Schiavi mussulmani nell’Italia moderna
Salvatore Bono
Schiavi musulmani nell’Italia moderna
(Galeotti, vù cumprà, domestici)
Edizioni Scientifiche Italiane, Napoli, 1999, pagine 595, lire 70000
È un testo di fondamentale importanza per l’approfondimento della tematica della schiavitù in Italia dal secolo XVI al XIX. Come giustamente scrive l’autore questa è una storia taciuta poiché, in nome dell’onore nazionale e per non dispiacere alla Chiesa Cattolica, praticamente nessun libro di storia in uso nelle nostre scuole ne parla.
Il testo è corredato da una ricchissima bibliografia con ben 442 libri e articoli citati e oltre 100 fonti manoscritte e stampa d’epoca. L’indice dei nomi consta di 26 pagine e sono riportati perfino i nomi dei singoli schiavi, non li ho contati ma sono qualche centinaio. Ho invece conteggiato le citazioni relative alle città, indice sicuro della quantità di schiavi ivi presenti: Napoli 128, Livorno 98, Civitavecchia 84, Genova 83, Roma 64, Palermo 61, Venezia 48 ecc.
Gli schiavi deportati in Italia nell’età moderna possono essere stimati in circa 50000 er erano in gran maggioranza saraceni pur non mancando ebrei, cristiani ortodossi, negri animisti. Tra i centri schiavistici principali c’era la città pontificia di Civitavecchia, base della flotta papale. Altro che amore per il prossimo! Altro che umanesimo cristiano! Migliaia di esseri umani furono costretti a remare, volenti o nolenti, a suon di bastonate sulle galere del Santo Padre.
Non tutti gli schiavi finivano a fare i galeotti, alcuni erano al servizio di cardinali, vescovi, abati, suore e nobili vari, per esempio la regina Cristina di Svezia, che abitava a Roma, possedeva un gruppetto di schiavi. Inoltre è documentato come schiavi incatenati transitavano nel territorio papale per essere commerciati senza che il governo pontificio trovasse alcunché da dire.

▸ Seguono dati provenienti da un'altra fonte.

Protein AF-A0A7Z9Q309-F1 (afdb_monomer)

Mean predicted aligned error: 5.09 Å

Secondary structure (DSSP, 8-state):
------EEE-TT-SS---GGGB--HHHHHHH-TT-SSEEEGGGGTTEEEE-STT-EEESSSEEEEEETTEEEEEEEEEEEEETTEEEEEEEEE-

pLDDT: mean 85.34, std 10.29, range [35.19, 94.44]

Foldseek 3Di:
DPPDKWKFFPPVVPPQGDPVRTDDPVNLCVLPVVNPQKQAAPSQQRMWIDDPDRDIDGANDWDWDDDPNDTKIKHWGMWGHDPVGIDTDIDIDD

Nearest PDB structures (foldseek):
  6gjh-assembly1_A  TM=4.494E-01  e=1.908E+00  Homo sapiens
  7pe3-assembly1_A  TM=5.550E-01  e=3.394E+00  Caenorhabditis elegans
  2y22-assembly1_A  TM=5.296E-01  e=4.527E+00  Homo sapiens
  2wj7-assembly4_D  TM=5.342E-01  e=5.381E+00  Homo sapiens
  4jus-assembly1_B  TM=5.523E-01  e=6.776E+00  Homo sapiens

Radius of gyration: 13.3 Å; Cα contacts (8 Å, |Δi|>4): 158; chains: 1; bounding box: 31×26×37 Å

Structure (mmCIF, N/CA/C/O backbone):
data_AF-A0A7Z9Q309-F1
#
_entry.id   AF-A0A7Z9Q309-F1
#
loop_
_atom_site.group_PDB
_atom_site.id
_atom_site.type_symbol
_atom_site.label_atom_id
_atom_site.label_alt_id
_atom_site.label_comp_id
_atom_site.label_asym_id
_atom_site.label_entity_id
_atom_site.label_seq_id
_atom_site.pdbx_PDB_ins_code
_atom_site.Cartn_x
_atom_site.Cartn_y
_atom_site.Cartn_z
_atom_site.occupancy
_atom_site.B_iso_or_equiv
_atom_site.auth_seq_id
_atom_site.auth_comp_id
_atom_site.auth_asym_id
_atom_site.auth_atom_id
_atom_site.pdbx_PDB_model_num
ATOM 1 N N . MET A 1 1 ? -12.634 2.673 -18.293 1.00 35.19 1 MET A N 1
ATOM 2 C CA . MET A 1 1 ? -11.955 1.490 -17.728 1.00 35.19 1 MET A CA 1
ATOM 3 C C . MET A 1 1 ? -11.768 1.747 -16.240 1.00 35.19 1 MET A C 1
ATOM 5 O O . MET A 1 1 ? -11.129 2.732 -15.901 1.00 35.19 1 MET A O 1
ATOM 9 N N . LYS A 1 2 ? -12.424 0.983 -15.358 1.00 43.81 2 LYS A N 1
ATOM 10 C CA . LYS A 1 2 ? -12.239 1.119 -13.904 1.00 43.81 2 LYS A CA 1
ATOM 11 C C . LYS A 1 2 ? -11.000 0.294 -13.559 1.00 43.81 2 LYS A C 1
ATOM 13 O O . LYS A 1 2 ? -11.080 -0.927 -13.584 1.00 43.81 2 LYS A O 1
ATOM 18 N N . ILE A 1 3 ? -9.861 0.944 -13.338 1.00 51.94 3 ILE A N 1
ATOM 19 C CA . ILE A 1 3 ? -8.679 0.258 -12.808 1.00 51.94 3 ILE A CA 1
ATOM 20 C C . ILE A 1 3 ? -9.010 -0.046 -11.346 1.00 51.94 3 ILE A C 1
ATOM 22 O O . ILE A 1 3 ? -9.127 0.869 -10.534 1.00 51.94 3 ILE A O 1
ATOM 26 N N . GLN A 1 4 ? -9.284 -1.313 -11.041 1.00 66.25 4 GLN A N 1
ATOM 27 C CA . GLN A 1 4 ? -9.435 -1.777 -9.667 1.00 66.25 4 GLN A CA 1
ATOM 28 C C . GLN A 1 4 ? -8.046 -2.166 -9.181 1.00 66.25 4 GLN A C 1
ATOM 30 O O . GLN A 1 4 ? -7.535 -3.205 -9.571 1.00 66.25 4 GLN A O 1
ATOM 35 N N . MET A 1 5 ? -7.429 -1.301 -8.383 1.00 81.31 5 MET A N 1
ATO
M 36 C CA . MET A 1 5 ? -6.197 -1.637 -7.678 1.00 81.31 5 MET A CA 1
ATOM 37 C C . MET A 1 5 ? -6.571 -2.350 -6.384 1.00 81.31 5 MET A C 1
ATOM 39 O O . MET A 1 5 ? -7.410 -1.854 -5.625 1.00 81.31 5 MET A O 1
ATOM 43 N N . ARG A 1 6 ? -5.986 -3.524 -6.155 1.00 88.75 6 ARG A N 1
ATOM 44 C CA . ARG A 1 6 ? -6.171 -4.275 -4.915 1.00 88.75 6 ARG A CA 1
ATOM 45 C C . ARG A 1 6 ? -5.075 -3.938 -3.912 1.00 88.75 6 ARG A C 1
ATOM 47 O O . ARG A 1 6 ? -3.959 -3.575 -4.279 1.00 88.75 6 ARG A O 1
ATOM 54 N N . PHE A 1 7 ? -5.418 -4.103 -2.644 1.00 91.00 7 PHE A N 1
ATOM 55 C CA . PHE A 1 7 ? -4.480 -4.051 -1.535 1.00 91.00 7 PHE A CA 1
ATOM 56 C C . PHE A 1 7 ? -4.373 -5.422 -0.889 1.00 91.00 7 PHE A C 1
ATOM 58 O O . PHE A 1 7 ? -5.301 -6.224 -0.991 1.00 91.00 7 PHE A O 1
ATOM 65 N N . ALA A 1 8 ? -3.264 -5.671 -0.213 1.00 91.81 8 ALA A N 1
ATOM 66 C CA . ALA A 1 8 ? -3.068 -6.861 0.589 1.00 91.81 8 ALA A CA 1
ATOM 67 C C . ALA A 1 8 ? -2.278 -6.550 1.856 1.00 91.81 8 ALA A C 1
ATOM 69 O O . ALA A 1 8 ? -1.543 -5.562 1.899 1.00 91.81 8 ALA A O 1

A Roma esisteva una scuola dei catecumeni per istruire gli schiavi convertiti senza che ciò automaticamente significasse la loro liberazione. In certi casi gli schiavi fuggivano dal loro padrone per recarvisi venendo però rispediti indietro. Risulta chiaramente da documenti inoppugnabili che il clero diocesano possedeva non solo schiavi ma perfino schiave, e che quelle disgraziate servivano da concubine per saziare le voglie carnali dei preti.
Alcuni cappellani acquistavano schiavi per conto delle famiglie aristocratiche presso cui risiedevano: un missionario commerciò schiavi dalmati per rivenderli in Italia, una ricca monaca comprò una schiava per il proprio servizio nel 1521. Il cardinale Ippolito de’ Medici disponeva nel 1530 di un vero serraglio di schiavi per pura cupidigia e trastullo: numìdi, tartari, etiopi, indiani, turchi ecc. e tutti insieme parlavano più di venti lingue. L’ordine religioso-militare dei Cavalieri di Malta costituì nell’isola una tale concentrazione di schiavi musulmani da dare a questo Paese la più elevata percentuale di schiavi di questa religione rispetto alla popolazione totale dell’Europa.
Non si commerciavano solo schiavi adulti ma intere famiglie oppure madri con figli, e la schiava incinta valeva di più. Esistevano perfino tasse sulla compravendita degli schiavi. Gli schiavi erano equiparati agli animali domestici per cui potevano essere venduti, scambiati, ereditati, affittati, inventariati tra i beni di famiglia, pignorati dai creditori, dati come dote matrimoniale.
L’ultimo caso documentato di schiavismo in Italia risale al 1858, quando a Caserta lavoravano ancora alcuni musulmani adibiti alla costruzione della reggia borbonica.